In the event of an incident or outage in the active region, Temporal Cloud will seamlessly failover to your standby region. After failover, the roles of the active and standby regions switch. Failovers enable already existing Workflow Executions to keep running and new Workflow Executions to be started.
In traditional active/active replication, multiple nodes serve requests and accept writes simultaneously with strong synchronous data consistency. With a Temporal Cloud multi-region Namespace, two replicated Namespaces (one active, one standby) accept requests, but not simultaneously. Requests are processed and Workflow history events are initially written to the active region, then asynchronously replicated to the standby region.
Before failover | After failover |
---|---|
Should you be using multi-region Namespaces? It depends on your availability requirements:
- Multi-region Namespaces offer a 99.99% contractual SLA for workloads with strict high-availability requirements. Multi-region Namespaces (MRNs) use two Namespaces in two deployment regions, to support standby recovery. In the event of a regional failure, Temporal Cloud automatically fails over the MRN Namespace to the standby region.
- Single-region Namespaces include a 99.9% contractual Service Level Agreement (SLA). In single-region use, Temporal clients connect to a single Namespace in one deployment region. For many applications, this offers sufficient availability.
Temporal Cloud provides 99.99% service availability for all Namespaces, both single-region and multi-region.
Upgrading to multi-region:
Enable the multi-region Namespace feature for your existing single-region Namespace by adding a second region to your Namespace. After adding the second region, Temporal Cloud begins data replication for your new standby region. Temporal Cloud notifies you by email once the replication has caught up and both regions are in sync.
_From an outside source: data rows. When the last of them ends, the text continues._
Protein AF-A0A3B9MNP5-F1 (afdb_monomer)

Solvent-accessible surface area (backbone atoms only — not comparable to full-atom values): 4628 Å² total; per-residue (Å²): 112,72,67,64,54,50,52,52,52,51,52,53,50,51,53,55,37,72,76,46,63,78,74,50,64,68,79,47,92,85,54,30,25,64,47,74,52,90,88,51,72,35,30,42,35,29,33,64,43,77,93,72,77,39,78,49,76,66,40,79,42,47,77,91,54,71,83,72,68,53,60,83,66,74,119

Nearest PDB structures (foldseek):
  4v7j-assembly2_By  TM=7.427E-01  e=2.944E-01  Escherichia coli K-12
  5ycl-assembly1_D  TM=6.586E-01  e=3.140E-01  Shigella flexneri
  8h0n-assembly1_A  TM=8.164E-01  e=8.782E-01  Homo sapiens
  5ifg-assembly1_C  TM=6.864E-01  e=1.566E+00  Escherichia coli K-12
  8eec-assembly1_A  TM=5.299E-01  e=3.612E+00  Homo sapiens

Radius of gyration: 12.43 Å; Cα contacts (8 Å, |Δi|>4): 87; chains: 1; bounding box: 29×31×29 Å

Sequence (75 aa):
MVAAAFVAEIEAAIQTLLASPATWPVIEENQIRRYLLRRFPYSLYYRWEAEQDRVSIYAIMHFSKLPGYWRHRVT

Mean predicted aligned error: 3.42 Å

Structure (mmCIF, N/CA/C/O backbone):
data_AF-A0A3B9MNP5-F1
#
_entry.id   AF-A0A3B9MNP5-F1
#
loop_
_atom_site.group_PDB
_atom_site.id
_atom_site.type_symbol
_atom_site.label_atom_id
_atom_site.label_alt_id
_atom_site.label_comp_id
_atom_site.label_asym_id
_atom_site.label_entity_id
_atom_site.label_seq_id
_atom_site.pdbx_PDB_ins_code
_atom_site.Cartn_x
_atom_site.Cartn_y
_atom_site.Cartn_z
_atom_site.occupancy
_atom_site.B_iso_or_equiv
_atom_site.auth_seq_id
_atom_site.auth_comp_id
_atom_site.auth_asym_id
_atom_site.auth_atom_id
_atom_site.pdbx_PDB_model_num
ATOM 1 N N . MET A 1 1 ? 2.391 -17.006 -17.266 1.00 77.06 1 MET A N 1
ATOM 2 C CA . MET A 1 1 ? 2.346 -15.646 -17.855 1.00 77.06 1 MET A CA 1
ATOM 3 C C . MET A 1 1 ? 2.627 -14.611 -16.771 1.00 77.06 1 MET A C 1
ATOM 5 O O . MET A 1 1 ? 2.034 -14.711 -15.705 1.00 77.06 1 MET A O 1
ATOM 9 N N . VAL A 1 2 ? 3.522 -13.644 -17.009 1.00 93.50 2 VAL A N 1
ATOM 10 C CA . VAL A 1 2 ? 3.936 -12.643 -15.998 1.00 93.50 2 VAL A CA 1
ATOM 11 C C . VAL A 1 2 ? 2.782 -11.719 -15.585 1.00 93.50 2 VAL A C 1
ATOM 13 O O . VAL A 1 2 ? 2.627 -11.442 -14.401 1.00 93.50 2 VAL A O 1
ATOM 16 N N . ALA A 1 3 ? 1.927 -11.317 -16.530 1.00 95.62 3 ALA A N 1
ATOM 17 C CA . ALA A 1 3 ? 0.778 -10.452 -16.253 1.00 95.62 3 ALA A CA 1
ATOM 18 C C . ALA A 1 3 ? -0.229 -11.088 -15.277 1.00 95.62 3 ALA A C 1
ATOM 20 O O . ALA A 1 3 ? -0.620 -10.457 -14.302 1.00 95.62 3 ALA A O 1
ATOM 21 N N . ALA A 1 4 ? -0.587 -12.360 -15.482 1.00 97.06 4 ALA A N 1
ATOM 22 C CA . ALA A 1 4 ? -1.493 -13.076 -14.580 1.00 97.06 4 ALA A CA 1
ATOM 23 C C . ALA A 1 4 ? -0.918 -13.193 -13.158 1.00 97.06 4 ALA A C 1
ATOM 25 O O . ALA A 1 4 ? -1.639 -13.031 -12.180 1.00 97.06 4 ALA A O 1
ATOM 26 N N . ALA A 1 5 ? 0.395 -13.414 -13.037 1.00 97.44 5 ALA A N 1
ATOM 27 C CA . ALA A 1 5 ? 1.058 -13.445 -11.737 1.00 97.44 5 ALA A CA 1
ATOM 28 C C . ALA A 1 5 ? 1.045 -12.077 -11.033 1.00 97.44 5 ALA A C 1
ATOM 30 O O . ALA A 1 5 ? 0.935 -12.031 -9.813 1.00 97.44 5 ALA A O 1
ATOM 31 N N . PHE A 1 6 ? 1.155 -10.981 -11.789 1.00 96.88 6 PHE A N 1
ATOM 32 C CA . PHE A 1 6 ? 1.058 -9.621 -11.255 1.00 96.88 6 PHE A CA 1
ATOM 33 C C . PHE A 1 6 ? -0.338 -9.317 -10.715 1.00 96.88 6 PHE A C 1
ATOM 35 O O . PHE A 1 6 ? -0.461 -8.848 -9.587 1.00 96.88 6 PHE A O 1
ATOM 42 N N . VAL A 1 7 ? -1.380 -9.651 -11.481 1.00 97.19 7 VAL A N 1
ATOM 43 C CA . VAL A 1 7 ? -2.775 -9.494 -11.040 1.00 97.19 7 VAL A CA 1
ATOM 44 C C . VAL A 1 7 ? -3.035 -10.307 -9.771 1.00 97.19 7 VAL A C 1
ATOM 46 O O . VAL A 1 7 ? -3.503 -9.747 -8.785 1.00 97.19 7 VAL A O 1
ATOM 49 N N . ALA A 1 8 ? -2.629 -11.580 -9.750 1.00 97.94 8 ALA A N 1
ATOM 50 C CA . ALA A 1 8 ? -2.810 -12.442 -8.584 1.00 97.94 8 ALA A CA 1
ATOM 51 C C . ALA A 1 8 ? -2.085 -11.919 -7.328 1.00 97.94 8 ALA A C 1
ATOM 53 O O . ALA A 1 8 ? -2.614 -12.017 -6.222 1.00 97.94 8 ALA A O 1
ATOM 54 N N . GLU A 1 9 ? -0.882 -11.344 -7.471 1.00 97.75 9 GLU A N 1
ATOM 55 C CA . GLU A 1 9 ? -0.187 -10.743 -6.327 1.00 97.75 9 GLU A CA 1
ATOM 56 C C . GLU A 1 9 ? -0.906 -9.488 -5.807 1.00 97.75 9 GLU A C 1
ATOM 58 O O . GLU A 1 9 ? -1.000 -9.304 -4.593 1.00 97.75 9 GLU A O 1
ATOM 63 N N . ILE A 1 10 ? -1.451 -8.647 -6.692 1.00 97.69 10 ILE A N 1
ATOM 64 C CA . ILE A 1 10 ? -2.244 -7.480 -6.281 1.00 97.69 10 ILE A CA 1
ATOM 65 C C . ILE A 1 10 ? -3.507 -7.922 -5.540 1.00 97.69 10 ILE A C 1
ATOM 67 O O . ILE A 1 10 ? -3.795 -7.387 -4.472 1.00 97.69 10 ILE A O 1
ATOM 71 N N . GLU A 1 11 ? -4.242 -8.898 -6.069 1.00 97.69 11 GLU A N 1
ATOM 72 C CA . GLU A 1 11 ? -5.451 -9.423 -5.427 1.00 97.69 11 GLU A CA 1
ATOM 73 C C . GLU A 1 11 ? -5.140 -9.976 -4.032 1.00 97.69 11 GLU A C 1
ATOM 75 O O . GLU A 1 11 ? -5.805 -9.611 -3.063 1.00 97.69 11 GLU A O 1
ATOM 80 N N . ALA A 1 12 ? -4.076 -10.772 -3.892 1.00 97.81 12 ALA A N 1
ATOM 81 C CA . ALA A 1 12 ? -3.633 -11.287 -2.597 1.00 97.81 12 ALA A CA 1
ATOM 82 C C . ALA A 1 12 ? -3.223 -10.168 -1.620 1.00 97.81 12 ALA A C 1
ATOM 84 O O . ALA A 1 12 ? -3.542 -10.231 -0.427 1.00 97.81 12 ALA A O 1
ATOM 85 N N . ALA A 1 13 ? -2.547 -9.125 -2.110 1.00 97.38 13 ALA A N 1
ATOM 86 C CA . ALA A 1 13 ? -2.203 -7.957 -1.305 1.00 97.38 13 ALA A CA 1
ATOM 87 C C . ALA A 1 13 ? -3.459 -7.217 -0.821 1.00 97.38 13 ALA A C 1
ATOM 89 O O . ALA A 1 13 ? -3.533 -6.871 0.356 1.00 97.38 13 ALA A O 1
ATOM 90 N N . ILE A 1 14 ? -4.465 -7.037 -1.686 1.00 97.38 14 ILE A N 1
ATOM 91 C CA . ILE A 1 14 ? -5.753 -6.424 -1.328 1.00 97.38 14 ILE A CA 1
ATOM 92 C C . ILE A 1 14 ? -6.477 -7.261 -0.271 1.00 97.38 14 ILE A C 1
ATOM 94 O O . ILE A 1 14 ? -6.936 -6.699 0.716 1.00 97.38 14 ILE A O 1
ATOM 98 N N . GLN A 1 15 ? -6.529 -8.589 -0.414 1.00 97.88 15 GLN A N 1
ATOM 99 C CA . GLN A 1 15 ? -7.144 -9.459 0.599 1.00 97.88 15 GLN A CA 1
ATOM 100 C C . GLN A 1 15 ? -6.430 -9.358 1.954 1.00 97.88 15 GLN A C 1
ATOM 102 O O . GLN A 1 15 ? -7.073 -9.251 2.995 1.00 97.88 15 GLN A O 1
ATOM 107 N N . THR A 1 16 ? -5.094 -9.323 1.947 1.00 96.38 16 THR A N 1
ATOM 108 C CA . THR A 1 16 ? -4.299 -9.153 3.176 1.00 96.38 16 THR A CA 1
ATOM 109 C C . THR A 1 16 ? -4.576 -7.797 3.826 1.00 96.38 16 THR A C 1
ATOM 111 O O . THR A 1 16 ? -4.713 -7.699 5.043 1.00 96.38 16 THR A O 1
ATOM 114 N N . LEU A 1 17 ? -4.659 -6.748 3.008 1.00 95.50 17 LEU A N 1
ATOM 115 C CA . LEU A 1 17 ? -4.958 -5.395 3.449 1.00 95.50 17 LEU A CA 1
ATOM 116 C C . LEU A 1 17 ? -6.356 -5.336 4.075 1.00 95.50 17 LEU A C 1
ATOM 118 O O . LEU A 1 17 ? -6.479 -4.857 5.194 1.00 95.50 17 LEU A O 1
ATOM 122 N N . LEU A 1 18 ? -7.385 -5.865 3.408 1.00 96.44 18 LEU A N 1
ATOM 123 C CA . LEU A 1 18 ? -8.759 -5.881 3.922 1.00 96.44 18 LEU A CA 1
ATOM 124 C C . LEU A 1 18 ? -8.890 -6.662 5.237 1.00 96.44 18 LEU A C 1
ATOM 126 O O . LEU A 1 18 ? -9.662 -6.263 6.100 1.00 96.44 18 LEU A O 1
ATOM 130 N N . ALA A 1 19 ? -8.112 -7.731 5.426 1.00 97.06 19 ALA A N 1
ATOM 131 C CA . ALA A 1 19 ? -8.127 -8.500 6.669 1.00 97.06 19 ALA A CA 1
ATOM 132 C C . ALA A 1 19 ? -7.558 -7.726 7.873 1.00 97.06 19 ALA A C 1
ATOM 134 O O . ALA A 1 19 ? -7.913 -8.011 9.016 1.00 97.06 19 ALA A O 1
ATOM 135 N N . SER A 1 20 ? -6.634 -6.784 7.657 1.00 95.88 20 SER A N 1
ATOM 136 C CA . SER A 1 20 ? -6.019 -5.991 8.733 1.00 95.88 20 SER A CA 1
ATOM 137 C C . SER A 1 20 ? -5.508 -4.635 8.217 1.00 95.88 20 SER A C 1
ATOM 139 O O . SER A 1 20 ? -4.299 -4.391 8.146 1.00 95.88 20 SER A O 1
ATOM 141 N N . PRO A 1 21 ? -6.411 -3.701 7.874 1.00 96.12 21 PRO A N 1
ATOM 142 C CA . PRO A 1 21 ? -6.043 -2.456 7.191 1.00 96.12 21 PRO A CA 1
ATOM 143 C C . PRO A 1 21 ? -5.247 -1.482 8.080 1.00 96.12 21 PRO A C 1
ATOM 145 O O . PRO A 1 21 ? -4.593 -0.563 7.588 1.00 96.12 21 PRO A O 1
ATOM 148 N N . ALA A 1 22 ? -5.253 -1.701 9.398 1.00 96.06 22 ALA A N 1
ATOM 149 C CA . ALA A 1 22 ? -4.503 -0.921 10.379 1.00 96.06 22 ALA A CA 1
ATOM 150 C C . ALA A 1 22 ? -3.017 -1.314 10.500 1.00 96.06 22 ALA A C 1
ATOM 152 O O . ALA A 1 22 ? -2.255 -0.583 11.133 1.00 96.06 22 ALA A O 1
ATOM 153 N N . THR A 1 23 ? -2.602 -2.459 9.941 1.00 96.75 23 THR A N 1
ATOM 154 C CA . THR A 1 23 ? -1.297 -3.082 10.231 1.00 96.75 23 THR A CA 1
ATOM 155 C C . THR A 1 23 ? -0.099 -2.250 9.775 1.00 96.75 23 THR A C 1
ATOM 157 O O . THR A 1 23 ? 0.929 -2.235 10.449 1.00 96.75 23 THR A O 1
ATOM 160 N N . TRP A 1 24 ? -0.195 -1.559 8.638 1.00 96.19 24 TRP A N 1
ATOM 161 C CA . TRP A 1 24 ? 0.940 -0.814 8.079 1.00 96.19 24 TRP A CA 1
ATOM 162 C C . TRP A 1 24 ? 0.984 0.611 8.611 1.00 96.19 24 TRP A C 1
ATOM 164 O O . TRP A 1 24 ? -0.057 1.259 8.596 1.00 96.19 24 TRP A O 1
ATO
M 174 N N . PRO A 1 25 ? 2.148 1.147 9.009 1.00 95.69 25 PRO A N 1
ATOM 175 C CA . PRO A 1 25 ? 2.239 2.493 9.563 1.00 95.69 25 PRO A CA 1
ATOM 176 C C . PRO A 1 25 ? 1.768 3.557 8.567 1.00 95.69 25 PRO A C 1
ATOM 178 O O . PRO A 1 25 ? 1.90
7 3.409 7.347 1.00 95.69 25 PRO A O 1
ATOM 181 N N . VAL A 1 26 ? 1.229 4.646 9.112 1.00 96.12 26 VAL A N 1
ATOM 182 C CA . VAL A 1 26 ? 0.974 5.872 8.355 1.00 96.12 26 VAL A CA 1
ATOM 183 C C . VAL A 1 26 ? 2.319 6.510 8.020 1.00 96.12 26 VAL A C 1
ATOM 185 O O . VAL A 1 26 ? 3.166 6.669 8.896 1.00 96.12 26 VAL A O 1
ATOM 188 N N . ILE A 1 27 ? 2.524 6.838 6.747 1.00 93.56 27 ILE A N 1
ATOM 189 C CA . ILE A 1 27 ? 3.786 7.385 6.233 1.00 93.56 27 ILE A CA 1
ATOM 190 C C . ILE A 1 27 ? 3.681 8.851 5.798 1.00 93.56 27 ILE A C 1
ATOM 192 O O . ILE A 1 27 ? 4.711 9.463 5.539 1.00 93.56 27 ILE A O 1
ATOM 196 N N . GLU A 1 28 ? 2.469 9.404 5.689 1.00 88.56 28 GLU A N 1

Advantages of using a multi-region Namespace:
- No manual deployment or configuration needed, just simple push-button operation.
- Open Workflows continue in the standby region with minimal interruption and data loss.
- No changes needed for Worker and Workflow code during setup or failover.
- 99.99% Contractual SLA.
Failovers
What happens during the failover process?
Temporal Cloud will initiate a Namespace failover when it detects an incident or outage that elevates error rates or latency in the active region of a multi-region Namespace. A failover operation shifts Workflow processing to a standby region, unaffected by the incident. This ensures that existing Workflows can progress and new Workflows can be created as the incident is addressed.
Temporal Cloud doesn't revert Namespaces back to the original active region after an incident is resolved. File a Support ticket to request switching back to the original region.
You can test your multi-region Namespace by manually triggering failovers using the UI page or the 'tcld' CLI utility. In most scenarios, we recommend you let Temporal handle failovers for you.
Replication lag
Multi-region Namespaces use asynchronous replication between regions. Workflow updates in the active region, along with associated history events, are transmitted to the standby region with a short delay. This delay is called the replication lag. Temporal Cloud strives to maintain a P95 replication delay of less than 1 minute. In this context, P95 means 95% of requests are processed faster than this specified limit.
Replication lags mean a forced failover may cause Workflows to rollback in progress. Lags may also cause recently started Workflows to be temporarily unavailable until the active region recovers. Temporal event versioning and conflict resolution mechanisms help guarantee that the Workflow Event History can be replayed. Critical operations like Signals won't get lost.
Failover scenarios
The Temporal Cloud failover mechanism supports several modes to execute Namespace failovers. These modes include graceful failover ("handover"), forced failover, and a hybrid mode. The hybrid mode is Temporal Cloud’s default Namespace behavior.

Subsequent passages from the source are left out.